EROPA (Arrahmah.id) – Protes meletus pada Sabtu (18/1/2025) di kota-kota Eropa, termasuk Stockholm, Amsterdam, Berlin dan Wina, ketika ribuan orang turun ke jalan untuk mengecam tindakan “Israel” di Jalur Gaza dan menuntut perubahan yang langgeng setelah pengumuman gencatan senjata antara “Israel” dan Hamas.
Demonstrasi ini terjadi setelah 15 bulan serangan “Israel” ke Gaza yang menyebabkan wilayah tersebut hancur berantakan. Para ahli memperingatkan adanya tantangan besar dalam rekonstruksi Gaza, bahkan ketika kesepakatan tersebut membawa penangguhan hukuman.

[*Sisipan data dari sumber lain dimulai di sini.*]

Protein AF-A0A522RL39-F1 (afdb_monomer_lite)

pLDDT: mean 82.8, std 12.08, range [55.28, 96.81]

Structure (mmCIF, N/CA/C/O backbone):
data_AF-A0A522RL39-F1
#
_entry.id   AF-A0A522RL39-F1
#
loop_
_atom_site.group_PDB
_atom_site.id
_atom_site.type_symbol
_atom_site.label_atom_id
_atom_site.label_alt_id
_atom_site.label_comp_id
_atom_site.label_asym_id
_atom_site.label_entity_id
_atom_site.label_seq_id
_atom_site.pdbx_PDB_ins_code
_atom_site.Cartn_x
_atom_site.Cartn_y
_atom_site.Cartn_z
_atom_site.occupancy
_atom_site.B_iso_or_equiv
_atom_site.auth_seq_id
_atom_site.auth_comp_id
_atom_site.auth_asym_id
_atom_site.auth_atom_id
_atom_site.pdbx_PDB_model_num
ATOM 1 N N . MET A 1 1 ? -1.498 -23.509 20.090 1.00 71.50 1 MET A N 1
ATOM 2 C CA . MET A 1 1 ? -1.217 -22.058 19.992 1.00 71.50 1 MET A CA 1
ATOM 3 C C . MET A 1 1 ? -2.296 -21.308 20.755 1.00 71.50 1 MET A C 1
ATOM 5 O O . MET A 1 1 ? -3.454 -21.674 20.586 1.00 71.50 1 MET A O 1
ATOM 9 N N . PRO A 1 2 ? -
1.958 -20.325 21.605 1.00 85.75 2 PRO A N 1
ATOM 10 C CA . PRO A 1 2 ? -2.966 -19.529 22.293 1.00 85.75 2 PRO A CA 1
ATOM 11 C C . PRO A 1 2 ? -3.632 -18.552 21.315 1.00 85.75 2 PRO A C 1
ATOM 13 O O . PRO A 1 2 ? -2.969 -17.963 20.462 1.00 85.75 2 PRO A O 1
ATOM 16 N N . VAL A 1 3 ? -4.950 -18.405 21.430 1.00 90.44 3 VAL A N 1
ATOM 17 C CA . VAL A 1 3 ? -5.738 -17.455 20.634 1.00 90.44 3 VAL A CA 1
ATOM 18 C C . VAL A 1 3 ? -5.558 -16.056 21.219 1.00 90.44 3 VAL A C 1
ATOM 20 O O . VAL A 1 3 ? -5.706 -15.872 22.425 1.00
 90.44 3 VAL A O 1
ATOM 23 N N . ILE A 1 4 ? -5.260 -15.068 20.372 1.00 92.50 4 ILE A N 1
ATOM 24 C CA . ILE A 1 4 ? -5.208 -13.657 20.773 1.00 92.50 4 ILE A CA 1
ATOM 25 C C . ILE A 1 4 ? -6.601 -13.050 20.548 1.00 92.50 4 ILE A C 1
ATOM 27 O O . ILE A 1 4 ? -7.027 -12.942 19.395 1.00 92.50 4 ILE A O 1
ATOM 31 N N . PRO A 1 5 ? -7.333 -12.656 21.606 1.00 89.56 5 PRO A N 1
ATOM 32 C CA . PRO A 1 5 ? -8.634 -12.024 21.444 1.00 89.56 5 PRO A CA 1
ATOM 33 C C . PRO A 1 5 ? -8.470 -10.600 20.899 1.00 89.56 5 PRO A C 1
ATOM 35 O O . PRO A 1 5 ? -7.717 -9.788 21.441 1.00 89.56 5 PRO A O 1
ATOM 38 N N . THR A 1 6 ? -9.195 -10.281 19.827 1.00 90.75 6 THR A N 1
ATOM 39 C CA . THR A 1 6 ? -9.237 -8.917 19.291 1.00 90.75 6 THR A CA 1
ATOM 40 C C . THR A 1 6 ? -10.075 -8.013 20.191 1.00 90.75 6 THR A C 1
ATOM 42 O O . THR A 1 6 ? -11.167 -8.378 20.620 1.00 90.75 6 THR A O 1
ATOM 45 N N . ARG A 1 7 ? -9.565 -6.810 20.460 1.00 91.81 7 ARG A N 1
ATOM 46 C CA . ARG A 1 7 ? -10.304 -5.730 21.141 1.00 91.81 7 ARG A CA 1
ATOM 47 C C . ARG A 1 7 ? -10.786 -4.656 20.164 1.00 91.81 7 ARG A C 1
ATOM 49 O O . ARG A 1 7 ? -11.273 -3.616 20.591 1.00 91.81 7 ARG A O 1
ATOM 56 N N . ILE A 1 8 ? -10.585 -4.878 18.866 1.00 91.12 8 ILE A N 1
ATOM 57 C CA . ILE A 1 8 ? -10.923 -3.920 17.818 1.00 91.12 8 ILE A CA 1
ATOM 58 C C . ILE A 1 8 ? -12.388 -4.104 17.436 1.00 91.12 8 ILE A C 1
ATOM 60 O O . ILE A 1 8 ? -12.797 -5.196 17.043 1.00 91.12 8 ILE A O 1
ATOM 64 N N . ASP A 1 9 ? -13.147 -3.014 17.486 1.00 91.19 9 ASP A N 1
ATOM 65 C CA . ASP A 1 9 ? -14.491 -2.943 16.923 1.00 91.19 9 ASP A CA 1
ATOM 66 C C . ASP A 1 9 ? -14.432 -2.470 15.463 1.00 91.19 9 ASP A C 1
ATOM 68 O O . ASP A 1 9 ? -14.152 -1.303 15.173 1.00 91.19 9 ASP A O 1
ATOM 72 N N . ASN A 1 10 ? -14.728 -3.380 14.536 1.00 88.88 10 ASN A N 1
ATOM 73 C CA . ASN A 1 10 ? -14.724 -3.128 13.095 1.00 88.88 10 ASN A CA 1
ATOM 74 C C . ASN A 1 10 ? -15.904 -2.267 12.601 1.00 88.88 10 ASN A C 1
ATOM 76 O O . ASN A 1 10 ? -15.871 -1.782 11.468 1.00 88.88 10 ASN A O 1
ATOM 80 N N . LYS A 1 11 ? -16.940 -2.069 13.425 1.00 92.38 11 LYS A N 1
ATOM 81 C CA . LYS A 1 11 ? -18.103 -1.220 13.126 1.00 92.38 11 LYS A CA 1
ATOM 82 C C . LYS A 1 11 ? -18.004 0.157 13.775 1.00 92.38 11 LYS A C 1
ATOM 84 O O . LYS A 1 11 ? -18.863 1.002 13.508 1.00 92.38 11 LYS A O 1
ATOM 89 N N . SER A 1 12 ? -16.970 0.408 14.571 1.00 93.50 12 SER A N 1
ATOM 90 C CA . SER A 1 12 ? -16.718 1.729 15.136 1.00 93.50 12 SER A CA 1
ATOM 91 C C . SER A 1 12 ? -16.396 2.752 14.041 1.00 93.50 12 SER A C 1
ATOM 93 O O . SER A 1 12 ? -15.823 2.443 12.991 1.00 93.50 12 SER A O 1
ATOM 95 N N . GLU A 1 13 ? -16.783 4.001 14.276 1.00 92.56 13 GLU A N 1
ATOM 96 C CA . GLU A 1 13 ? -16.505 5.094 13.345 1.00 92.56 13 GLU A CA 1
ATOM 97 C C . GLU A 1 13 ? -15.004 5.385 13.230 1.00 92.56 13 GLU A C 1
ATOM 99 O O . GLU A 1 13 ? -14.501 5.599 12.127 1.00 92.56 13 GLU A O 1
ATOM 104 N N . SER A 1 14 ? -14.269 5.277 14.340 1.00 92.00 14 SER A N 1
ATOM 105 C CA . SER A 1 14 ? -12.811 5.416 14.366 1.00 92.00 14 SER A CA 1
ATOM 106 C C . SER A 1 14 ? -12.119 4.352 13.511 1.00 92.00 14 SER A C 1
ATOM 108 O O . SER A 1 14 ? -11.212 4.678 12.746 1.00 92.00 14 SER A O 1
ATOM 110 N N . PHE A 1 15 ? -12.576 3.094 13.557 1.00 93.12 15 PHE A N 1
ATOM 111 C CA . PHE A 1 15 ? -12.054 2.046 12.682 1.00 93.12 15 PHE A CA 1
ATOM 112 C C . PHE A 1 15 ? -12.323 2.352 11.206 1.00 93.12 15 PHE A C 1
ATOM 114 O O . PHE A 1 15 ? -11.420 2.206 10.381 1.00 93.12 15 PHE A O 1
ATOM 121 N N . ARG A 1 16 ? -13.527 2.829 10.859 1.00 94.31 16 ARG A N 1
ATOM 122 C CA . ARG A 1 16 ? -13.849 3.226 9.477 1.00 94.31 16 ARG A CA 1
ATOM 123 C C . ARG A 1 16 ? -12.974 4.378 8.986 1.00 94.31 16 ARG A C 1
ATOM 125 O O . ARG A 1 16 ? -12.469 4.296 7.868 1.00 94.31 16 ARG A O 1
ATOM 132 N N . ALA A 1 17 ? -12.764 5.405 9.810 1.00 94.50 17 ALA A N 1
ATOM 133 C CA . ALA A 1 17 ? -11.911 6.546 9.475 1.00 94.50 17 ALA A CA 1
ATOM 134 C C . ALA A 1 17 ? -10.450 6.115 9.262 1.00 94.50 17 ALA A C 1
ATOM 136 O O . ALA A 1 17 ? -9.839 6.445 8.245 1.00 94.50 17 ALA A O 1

Para pengunjuk rasa menekankan perlunya solusi jangka panjang, termasuk pencabutan blokade, akhir pendudukan dan pertanggungjawaban global atas pelanggaran hak asasi manusia, lansir Anadolu (19/1).
Stockholm: Menyerukan sanksi dan pertanggungjawaban
Di Stockholm, ratusan orang berkumpul di distrik Odenplan dengan membawa spanduk bertuliskan: “Anak-anak dibunuh di Gaza”, “Terapkan embargo genosida terhadap Israel” dan “Palestina selamanya”.
Mereka berbaris menuju Kementerian Luar Negeri, mendesak para pengambil keputusan untuk memecah kebisuan mereka atas krisis kemanusiaan di Gaza.
“Jika Anda melihat semua anak yang dibunuh oleh tentara ‘Israel’, Anda harus menguburkan seorang anak setiap hari, dan Anda harus tinggal di sana selama 46 tahun untuk semua pemakaman. Kita harus melakukan bagian kita sebagai manusia dan memprotes untuk menghentikan genosida ini,” ujar seorang aktivis, Krister Holm, kepada para peserta aksi. “Ini masih jauh dari akhir. Kita harus terus mendorong keadilan dan kebebasan untuk Palestina.”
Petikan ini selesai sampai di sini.